Amidst the devastation in wake of the tornados in Oklahoma arises some important and golden moments. While the pictures of death and destruction remains in my brain, I cannot help but hold on to the words of the responders, teachers, parents and children who have lived through this tragedy. I heard one mother respond to a reporter who asked about her obliterated home; her response was perfect. In essence she said, 'Who cares about the house, my children are safe. ' A child who was trapped in school talked about his teacher, who blanketed her students with her body. A responder holding two children in his arms wept openly. Families clung to each other, their spirits united, even in the face of the complete destruction of their neighborhoods and homes.

In the face of tragedy, people find the roots of their values and join together to help and support one another. The desire for ego-driven riches are nowhere to be seen; it's about life, family and security. It takes a disaster to bring those values back to the front of our thinking. Values-based thinking is that which aligns our heart and our actions. I have witnessed all too often the disconnect that misaligns our actions from our values, and, to no one's surprise, money becomes the tipping point.

So much of our decisions are guided not by our values, but by our fear. The fear of other's perceptions and judgments creates decisions that lead us far from what we care most about. During a recent meeting with a prospective client, the following transpired:

"Help me understand," I asked, "what is it you want most? What would you consider success?"

After a thoughtful pause, the response was: " I want to put my head on the pillow at night and sleep peacefully. I want to stop worrying about bill collectors, phone calls, not having enough to cover my basic expenses.

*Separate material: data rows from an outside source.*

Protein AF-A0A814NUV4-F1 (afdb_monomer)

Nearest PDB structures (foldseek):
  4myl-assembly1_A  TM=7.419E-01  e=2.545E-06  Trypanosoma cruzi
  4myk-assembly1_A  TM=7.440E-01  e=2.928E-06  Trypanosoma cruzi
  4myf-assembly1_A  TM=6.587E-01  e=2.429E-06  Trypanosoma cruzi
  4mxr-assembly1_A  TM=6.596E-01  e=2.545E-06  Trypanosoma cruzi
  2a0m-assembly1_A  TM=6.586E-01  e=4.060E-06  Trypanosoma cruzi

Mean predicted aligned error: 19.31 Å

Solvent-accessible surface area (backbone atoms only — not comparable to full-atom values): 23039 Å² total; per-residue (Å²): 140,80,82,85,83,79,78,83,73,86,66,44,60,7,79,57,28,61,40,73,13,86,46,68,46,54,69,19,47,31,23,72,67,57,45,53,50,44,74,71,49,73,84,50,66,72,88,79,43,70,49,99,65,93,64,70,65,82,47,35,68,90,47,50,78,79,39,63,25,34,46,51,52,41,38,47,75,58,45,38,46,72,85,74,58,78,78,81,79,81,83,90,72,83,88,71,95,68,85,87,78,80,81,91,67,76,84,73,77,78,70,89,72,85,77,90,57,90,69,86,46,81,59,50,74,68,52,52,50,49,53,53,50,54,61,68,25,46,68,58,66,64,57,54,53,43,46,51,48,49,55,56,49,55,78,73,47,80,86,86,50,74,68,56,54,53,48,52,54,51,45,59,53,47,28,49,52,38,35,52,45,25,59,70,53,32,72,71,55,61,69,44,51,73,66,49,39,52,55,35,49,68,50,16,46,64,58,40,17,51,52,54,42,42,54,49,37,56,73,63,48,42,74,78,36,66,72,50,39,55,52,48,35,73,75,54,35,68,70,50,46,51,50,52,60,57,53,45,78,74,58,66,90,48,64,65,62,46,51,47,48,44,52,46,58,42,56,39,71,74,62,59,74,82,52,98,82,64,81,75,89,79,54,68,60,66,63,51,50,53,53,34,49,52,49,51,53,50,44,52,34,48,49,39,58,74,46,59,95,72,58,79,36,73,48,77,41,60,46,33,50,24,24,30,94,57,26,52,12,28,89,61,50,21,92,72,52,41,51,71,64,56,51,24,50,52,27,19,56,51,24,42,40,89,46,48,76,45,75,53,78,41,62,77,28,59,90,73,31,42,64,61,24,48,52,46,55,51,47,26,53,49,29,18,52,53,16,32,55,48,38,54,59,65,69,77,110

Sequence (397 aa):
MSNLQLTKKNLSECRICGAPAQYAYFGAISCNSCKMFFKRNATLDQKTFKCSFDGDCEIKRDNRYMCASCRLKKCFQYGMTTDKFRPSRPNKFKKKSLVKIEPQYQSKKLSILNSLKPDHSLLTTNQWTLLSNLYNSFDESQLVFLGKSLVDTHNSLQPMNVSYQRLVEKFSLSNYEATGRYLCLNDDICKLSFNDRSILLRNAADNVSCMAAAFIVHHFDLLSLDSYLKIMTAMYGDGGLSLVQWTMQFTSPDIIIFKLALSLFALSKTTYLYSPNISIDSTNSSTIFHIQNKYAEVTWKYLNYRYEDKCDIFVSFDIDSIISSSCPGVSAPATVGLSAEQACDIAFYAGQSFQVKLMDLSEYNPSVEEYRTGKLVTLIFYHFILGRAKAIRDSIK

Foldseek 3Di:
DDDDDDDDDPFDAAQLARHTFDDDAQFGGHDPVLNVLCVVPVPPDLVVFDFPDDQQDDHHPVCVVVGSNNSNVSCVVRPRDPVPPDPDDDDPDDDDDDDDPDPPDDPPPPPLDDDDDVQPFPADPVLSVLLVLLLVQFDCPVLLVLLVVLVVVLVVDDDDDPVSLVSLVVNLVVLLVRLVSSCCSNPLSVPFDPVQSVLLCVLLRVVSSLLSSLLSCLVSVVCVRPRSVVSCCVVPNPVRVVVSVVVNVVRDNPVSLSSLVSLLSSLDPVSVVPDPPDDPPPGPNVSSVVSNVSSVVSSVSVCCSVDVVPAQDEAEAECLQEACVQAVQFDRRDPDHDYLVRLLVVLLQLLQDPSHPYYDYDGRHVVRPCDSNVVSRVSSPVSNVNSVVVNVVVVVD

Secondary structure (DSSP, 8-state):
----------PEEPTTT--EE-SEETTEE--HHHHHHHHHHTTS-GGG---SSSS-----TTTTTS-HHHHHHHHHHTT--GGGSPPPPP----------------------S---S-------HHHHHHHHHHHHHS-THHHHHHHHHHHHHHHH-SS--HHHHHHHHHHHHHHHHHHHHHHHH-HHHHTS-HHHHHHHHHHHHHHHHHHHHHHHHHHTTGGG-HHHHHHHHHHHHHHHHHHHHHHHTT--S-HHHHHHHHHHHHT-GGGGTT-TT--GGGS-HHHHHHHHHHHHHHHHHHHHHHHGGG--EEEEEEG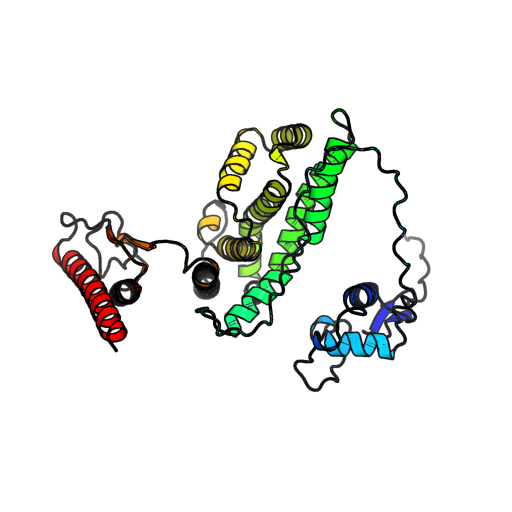GGBBTTT--SBSS-BSS-B-HHHHHHHHHHHHH-TTEEEEEEE-B-TTT--HHHHHHHHHHHHHHHHHHHHHHHHH--

Organism: NCBI:txid433720

Structure (mmCIF, N/CA/C/O backbone):
data_AF-A0A814NUV4-F1
#
_entry.id   AF-A0A814NUV4-F1
#
loop_
_atom_site.group_PDB
_atom_site.id
_atom_site.type_symbol
_atom_site.label_atom_id
_atom_site.label_alt_id
_atom_site.label_comp_id
_atom_site.label_asym_id
_atom_site.label_entity_id
_atom_site.label_seq_id
_atom_site.pdbx_PDB_ins_code
_atom_site.Cartn_x
_atom_site.Cartn_y
_atom_site.Cartn_z
_atom_site.occupancy
_atom_site.B_iso_or_equiv
_atom_site.auth_seq_id
_atom_site.auth_comp_id
_atom_site.auth_asym_id
_atom_site.auth_atom_id
_atom_site.pdbx_PDB_model_num
ATOM 1 N N . MET A 1 1 ? 15.839 5.550 52.917 1.00 31.19 1 MET A N 1
ATOM 2 C CA . MET A 1 1 ? 16.216 4.134 52.684 1.00 31.19 1 MET A CA 1
ATOM 3 C C . MET A 1 1 ? 15.238 3.290 53.489 1.00 31.19 1 MET A C 1
ATOM 5 O O . MET A 1 1 ? 15.086 3.587 54.657 1.00 31.19 1 MET A O 1
ATOM 9 N N . SER A 1 2 ? 14.479 2.322 52.996 1.00 32.56 2 SER A N 1
ATOM 10 C CA . SER A 1 2 ? 14.314 1.701 51.681 1.00 32.56 2 SER A CA 1
ATOM 11 C C . SER A 1 2 ? 13.001 0.909 51.743 1.00 32.56 2 SER A C 1
ATOM 13 O O . SER A 1 2 ? 12.662 0.350 52.783 1.00 32.56 2 SER A O 1
ATOM 15 N N . ASN A 1 3 ? 12.280 0.920 50.625 1.00 28.73 3 ASN A N 1
ATOM 16 C CA . ASN A 1 3 ? 10.921 0.430 50.418 1.00 28.73 3 ASN A CA 1
ATOM 17 C C . ASN A 1 3 ? 10.643 -1.024 50.833 1.00 28.73 3 ASN A C 1
ATOM 19 O O . ASN A 1 3 ? 11.482 -1.911 50.685 1.00 28.73 3 ASN A O 1
ATOM 23 N N . LEU A 1 4 ? 9.381 -1.224 51.236 1.00 32.38 4 LEU A N 1
ATOM 24 C CA . LEU A 1 4 ? 8.657 -2.488 51.367 1.00 32.38 4 LEU A CA 1
ATOM 25 C C . LEU A 1 4 ? 9.022 -3.503 50.268 1.00 32.38 4 LEU A C 1
ATOM 27 O O . LEU A 1 4 ? 8.796 -3.272 49.078 1.00 32.38 4 LEU A O 1
ATOM 31 N N . GLN A 1 5 ? 9.484 -4.677 50.693 1.00 33.69 5 GLN A N 1
ATOM 32 C CA . GLN A 1 5 ? 9.543 -5.878 49.868 1.00 33.69 5 GLN A CA 1
ATOM 33 C C . GLN A 1 5 ? 8.125 -6.437 49.674 1.00 33.69 5 GLN A C 1
ATOM 35 O O . GLN A 1 5 ? 7.566 -7.089 50.553 1.00 33.69 5 GLN A O 1
ATOM 40 N N . LEU A 1 6 ? 7.544 -6.198 48.496 1.00 33.47 6 LEU A N 1
ATOM 41 C CA . LEU A 1 6 ? 6.422 -6.987 47.988 1.00 33.47 6 LEU A CA 1
ATOM 42 C C . LEU A 1 6 ? 6.926 -8.398 47.655 1.00 33.47 6 LEU A C 1
ATOM 44 O O . LEU A 1 6 ? 7.864 -8.591 46.880 1.00 33.47 6 LEU A O 1
ATOM 48 N N . THR A 1 7 ? 6.300 -9.384 48.282 1.00 37.00 7 THR A N 1
ATOM 49 C CA . THR A 1 7 ? 6.631 -10.805 48.226 1.00 37.00 7 THR A CA 1
ATOM 50 C C . THR A 1 7 ? 6.565 -11.363 46.796 1.00 37.00 7 THR A C 1
ATOM 52 O O . THR A 1 7 ? 5.575 -11.212 46.078 1.00 37.00 7 THR A O 1
ATOM 55 N N . LYS A 1 8 ? 7.639 -12.048 46.372 1.00 40.53 8 LYS A N 1
ATOM 56 C CA . LYS A 1 8 ? 7.692 -12.844 45.134 1.00 40.53 8 LYS A CA 1
ATOM 57 C C . LYS A 1 8 ? 6.587 -13.911 45.171 1.00 40.53 8 LYS A C 1
ATOM 59 O O . LYS A 1 8 ? 6.736 -14.933 45.832 1.00 40.53 8 LYS A O 1
ATOM 64 N N . LYS A 1 9 ? 5.491 -13.715 44.429 1.00 46.50 9 LYS A N 1
ATOM 65 C CA . LYS A 1 9 ? 4.603 -14.826 44.041 1.00 46.50 9 LYS A CA 1
ATOM 66 C C . LYS A 1 9 ? 5.438 -15.839 43.251 1.00 46.50 9 LYS A C 1
ATOM 68 O O . LYS A 1 9 ? 6.065 -15.450 42.272 1.00 46.50 9 LYS A O 1
ATOM 73 N N . ASN A 1 10 ? 5.430 -17.112 43.645 1.00 50.59 10 ASN A N 1
ATOM 74 C CA . ASN A 1 10 ? 6.059 -18.202 42.892 1.00 50.59 10 ASN A CA 1
ATOM 75 C C . ASN A 1 10 ? 5.437 -18.289 41.483 1.00 50.59 10 ASN A C 1
ATOM 77 O O . ASN A 1 10 ? 4.349 -18.840 41.314 1.00 50.59 10 ASN A O 1
ATOM 81 N N . LEU A 1 11 ? 6.087 -17.698 40.472 1.00 61.22 11 LEU A N 1
ATOM 82 C CA . LEU A 1 11 ? 5.689 -17.854 39.073 1.00 61.22 11 LEU A CA 1
ATOM 83 C C . LEU A 1 11 ? 6.116 -19.246 38.597 1.00 61.22 11 LEU A C 1
ATOM 85 O O . LEU A 1 11 ? 7.300 -19.563 38.583 1.00 61.22 11 LEU A O 1
ATOM 89 N N . SER A 1 12 ? 5.149 -20.060 38.183 1.00 80.31 12 SER A N 1
ATOM 90 C CA . SER A 1 12 ? 5.400 -21.311 37.461 1.00 80.31 12 SER A CA 1
ATOM 91 C C . SER A 1 12 ? 5.839 -21.047 36.012 1.00 80.31 12 SER A C 1
ATOM 93 O O . SER A 1 12 ? 5.605 -19.969 35.470 1.00 80.31 12 SER A O 1
ATOM 95 N N . GLU A 1 13 ? 6.437 -22.026 35.337 1.00 92.50 13 GLU A N 1
ATOM 96 C CA . GLU A 1 13 ? 6.792 -21.897 33.918 1.00 92.50 13 GLU A CA 1
ATOM 97 C C . GLU A 1 13 ? 5.668 -22.380 32.991 1.00 92.50 13 GLU A C 1
ATOM 99 O O . GLU A 1 13 ? 4.975 -23.368 33.248 1.00 92.50 13 GLU A O 1
ATOM 104 N N . CYS A 1 14 ? 5.482 -21.689 31.865 1.00 96.06 14 CYS A N 1
ATOM 105 C CA . CYS A 1 14 ? 4.557 -22.101 30.817 1.00 96.06 14 CYS A CA 1
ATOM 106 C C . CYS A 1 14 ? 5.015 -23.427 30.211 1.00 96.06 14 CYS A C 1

I want to breathe without feeling this enormous weight on my chest."

It was a tearful and painful admission of the state of their lives.

If you were to judge them by their clothes, you would think they were well into the range of being comfortable financially instead of scraping by, living paycheck to paycheck.

By examining their money biographies, it was easy to see why:

Both spouses grew up in households where money was a focus of crisis and conflict, which typically results in difficulty in communicating about money.

One spouse grew up in a household where money was used to show their "success." So, this became her "normal."

The other spouse grew up where neither parent talked about money —it was a taboo subject.

While these perspective clients really wanted a financial life that was free of the terrible stress they were experiencing, neither one knew how to move forward and were shackled by their past history.

During the course of our meeting, I could see the awareness begin to take hold. They were playing out the lessons they learned that were ineffective and destructive. There was complete agreement that real change had to occur. They needed to take control of their money life, their attitudes about money and place their true values at the center of their beliefs and actions. Their personal financial tornado has left them with nothing-other than the opportunity to rebuild.